- **THE DATA**:
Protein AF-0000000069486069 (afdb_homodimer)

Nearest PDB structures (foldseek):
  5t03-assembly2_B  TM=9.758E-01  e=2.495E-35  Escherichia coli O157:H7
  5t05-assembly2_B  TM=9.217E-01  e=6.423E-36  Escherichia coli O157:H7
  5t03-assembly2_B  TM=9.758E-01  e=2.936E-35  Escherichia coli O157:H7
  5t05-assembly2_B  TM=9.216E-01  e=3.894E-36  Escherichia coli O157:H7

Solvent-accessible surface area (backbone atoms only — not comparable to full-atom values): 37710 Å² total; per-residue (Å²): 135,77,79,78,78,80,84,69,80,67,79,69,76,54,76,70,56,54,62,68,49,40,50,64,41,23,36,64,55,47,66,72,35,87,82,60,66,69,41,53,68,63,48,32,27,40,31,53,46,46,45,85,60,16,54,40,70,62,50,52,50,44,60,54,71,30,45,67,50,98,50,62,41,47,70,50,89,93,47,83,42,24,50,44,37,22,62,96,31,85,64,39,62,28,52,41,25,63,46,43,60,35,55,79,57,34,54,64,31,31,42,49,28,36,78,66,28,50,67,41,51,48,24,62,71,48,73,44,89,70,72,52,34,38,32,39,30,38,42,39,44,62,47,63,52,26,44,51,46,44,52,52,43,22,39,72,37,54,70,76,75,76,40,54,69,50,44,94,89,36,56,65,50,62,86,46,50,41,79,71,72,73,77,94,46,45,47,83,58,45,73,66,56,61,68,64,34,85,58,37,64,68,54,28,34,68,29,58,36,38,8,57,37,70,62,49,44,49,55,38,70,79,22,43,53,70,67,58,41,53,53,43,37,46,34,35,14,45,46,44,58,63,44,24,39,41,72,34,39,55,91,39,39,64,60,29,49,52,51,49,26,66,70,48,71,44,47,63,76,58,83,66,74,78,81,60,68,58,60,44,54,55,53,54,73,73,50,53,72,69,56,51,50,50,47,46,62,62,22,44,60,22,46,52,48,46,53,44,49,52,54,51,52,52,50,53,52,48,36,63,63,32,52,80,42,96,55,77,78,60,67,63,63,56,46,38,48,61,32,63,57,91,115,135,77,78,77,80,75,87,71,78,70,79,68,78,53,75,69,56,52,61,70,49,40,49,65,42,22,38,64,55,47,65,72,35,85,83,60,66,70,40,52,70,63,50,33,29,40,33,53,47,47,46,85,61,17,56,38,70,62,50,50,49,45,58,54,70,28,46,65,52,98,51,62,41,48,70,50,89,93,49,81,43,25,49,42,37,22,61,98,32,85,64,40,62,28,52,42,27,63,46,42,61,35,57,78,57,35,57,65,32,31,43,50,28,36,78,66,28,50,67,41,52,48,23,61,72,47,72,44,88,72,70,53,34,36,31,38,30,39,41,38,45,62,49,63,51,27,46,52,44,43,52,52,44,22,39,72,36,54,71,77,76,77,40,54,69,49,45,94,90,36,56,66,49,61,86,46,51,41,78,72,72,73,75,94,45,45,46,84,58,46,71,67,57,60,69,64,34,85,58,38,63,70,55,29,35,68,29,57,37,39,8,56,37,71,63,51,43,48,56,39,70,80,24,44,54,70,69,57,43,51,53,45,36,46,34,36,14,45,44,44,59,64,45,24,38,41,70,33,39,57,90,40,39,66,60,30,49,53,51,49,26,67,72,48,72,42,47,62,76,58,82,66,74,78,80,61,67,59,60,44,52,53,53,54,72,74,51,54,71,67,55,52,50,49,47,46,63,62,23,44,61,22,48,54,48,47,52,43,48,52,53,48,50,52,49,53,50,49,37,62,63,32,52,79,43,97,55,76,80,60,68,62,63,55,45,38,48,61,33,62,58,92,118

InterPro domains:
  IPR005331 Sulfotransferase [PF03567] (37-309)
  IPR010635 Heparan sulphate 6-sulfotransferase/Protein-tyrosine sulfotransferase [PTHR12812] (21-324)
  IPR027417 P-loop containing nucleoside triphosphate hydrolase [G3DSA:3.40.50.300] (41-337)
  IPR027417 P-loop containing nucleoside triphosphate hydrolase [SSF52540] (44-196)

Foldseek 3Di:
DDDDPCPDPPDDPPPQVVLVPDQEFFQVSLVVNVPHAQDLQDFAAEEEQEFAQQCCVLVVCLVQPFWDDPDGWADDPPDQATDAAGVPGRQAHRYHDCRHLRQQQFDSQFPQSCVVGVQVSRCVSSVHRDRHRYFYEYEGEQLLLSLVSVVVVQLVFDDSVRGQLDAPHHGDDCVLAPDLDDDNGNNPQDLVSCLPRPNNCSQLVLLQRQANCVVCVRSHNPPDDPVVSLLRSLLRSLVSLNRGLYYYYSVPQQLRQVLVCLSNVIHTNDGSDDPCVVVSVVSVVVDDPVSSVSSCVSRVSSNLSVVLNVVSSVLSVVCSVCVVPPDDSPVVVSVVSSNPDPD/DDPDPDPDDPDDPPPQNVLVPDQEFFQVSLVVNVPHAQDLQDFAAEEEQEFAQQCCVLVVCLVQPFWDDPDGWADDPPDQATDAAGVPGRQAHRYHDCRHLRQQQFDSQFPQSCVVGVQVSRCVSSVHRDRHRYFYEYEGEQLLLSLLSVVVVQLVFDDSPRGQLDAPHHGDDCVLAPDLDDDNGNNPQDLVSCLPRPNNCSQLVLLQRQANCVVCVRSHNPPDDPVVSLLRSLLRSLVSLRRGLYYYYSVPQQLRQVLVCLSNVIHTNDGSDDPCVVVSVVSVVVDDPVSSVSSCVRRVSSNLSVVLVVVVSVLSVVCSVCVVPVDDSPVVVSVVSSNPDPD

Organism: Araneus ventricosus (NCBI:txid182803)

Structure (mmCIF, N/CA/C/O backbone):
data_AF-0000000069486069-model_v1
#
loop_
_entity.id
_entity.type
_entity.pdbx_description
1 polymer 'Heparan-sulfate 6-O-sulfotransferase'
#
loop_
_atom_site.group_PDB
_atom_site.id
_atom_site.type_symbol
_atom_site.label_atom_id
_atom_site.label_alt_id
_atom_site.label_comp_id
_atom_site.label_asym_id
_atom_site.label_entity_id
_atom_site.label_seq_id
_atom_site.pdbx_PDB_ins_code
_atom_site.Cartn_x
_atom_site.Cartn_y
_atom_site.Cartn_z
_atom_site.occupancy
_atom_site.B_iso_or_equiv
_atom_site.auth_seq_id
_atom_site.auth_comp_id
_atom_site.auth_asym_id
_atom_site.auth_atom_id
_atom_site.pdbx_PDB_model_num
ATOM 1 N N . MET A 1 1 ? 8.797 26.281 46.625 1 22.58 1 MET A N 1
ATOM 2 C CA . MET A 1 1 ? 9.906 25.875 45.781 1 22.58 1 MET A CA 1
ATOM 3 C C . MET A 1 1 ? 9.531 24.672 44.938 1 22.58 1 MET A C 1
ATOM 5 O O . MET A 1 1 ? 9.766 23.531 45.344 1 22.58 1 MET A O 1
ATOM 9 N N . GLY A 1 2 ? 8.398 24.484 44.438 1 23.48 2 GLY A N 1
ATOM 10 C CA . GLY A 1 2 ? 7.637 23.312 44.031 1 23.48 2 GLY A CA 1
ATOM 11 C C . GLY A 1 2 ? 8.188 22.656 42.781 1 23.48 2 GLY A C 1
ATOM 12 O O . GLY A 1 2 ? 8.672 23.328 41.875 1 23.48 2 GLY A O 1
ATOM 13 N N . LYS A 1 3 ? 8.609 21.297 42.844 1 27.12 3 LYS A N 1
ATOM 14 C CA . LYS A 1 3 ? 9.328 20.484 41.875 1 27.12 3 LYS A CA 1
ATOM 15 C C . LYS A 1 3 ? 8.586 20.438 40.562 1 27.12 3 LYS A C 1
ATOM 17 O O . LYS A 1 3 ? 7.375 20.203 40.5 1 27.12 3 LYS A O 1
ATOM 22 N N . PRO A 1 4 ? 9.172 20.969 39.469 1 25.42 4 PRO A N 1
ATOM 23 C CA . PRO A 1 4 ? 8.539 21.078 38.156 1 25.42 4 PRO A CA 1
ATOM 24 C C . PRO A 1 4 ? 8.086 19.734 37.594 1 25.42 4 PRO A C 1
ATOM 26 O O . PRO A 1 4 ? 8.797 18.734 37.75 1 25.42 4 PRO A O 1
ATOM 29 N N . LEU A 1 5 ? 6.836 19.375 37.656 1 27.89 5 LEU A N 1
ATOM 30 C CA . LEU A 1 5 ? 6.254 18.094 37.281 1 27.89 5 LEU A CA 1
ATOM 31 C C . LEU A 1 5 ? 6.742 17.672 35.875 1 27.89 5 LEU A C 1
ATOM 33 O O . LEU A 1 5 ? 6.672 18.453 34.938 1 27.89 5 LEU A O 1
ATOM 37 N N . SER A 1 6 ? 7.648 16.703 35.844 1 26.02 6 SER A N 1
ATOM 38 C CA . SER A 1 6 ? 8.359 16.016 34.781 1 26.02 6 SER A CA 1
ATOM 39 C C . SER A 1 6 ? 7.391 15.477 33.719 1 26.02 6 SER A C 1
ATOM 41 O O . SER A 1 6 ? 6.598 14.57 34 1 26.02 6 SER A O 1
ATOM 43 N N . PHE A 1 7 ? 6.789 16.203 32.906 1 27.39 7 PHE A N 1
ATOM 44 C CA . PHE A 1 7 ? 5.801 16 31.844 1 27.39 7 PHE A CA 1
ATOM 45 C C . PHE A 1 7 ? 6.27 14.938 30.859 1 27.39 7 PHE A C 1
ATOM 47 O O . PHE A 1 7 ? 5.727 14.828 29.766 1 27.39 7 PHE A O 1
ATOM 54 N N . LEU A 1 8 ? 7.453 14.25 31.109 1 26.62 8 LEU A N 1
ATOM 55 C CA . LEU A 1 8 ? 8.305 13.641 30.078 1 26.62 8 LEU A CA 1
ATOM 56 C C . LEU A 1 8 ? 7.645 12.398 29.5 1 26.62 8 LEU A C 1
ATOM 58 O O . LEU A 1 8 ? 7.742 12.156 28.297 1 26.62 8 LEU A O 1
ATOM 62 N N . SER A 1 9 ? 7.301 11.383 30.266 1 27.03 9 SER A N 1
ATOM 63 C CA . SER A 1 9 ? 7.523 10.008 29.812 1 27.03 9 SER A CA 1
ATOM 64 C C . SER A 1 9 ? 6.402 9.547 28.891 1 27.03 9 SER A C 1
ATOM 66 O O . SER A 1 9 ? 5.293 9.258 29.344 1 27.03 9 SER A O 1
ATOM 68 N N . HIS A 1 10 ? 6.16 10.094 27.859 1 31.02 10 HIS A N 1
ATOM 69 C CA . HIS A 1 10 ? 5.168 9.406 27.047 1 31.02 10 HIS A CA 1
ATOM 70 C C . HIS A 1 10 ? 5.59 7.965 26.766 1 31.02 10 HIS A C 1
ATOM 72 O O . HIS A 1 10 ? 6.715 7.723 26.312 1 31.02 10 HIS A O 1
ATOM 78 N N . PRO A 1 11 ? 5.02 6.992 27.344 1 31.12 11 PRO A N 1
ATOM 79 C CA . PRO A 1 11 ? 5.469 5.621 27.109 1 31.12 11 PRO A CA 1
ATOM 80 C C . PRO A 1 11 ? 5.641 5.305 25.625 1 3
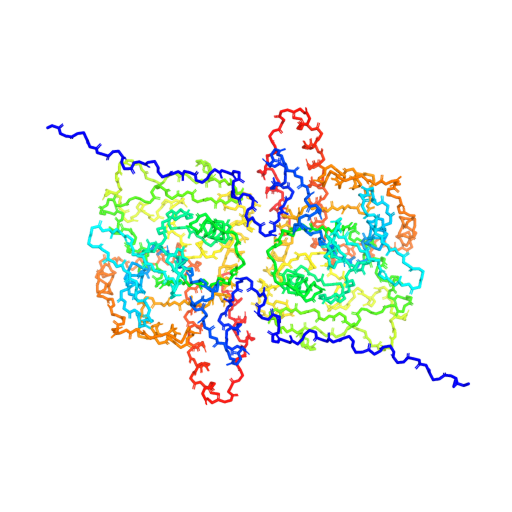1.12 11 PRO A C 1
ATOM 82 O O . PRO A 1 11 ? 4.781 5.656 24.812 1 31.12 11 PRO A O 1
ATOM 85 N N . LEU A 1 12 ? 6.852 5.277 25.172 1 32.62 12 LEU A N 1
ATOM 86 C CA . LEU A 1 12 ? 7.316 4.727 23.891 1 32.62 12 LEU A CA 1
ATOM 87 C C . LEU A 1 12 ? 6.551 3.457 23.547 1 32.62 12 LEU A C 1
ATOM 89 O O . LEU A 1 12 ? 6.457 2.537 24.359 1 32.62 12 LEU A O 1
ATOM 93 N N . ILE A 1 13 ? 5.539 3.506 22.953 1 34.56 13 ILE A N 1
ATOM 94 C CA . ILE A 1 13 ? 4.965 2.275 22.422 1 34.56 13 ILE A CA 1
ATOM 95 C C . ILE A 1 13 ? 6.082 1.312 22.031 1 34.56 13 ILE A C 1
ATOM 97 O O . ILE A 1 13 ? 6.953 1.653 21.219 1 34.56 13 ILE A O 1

- **TASK**: Transcribe exactly, starting at the line with "ATOM 87 C C" and continuing through the last line of the data above; leave out all earlier lines.

- **EXERCISE RESULT**:
ATOM 87 C C . LEU A 1 12 ? 6.551 3.457 23.547 1 32.62 12 LEU A C 1
ATOM 89 O O . LEU A 1 12 ? 6.457 2.537 24.359 1 32.62 12 LEU A O 1
ATOM 93 N N . ILE A 1 13 ? 5.539 3.506 22.953 1 34.56 13 ILE A N 1
ATOM 94 C CA . ILE A 1 13 ? 4.965 2.275 22.422 1 34.56 13 ILE A CA 1
ATOM 95 C C . ILE A 1 13 ? 6.082 1.312 22.031 1 34.56 13 ILE A C 1
ATOM 97 O O . ILE A 1 13 ? 6.953 1.653 21.219 1 34.56 13 ILE A O 1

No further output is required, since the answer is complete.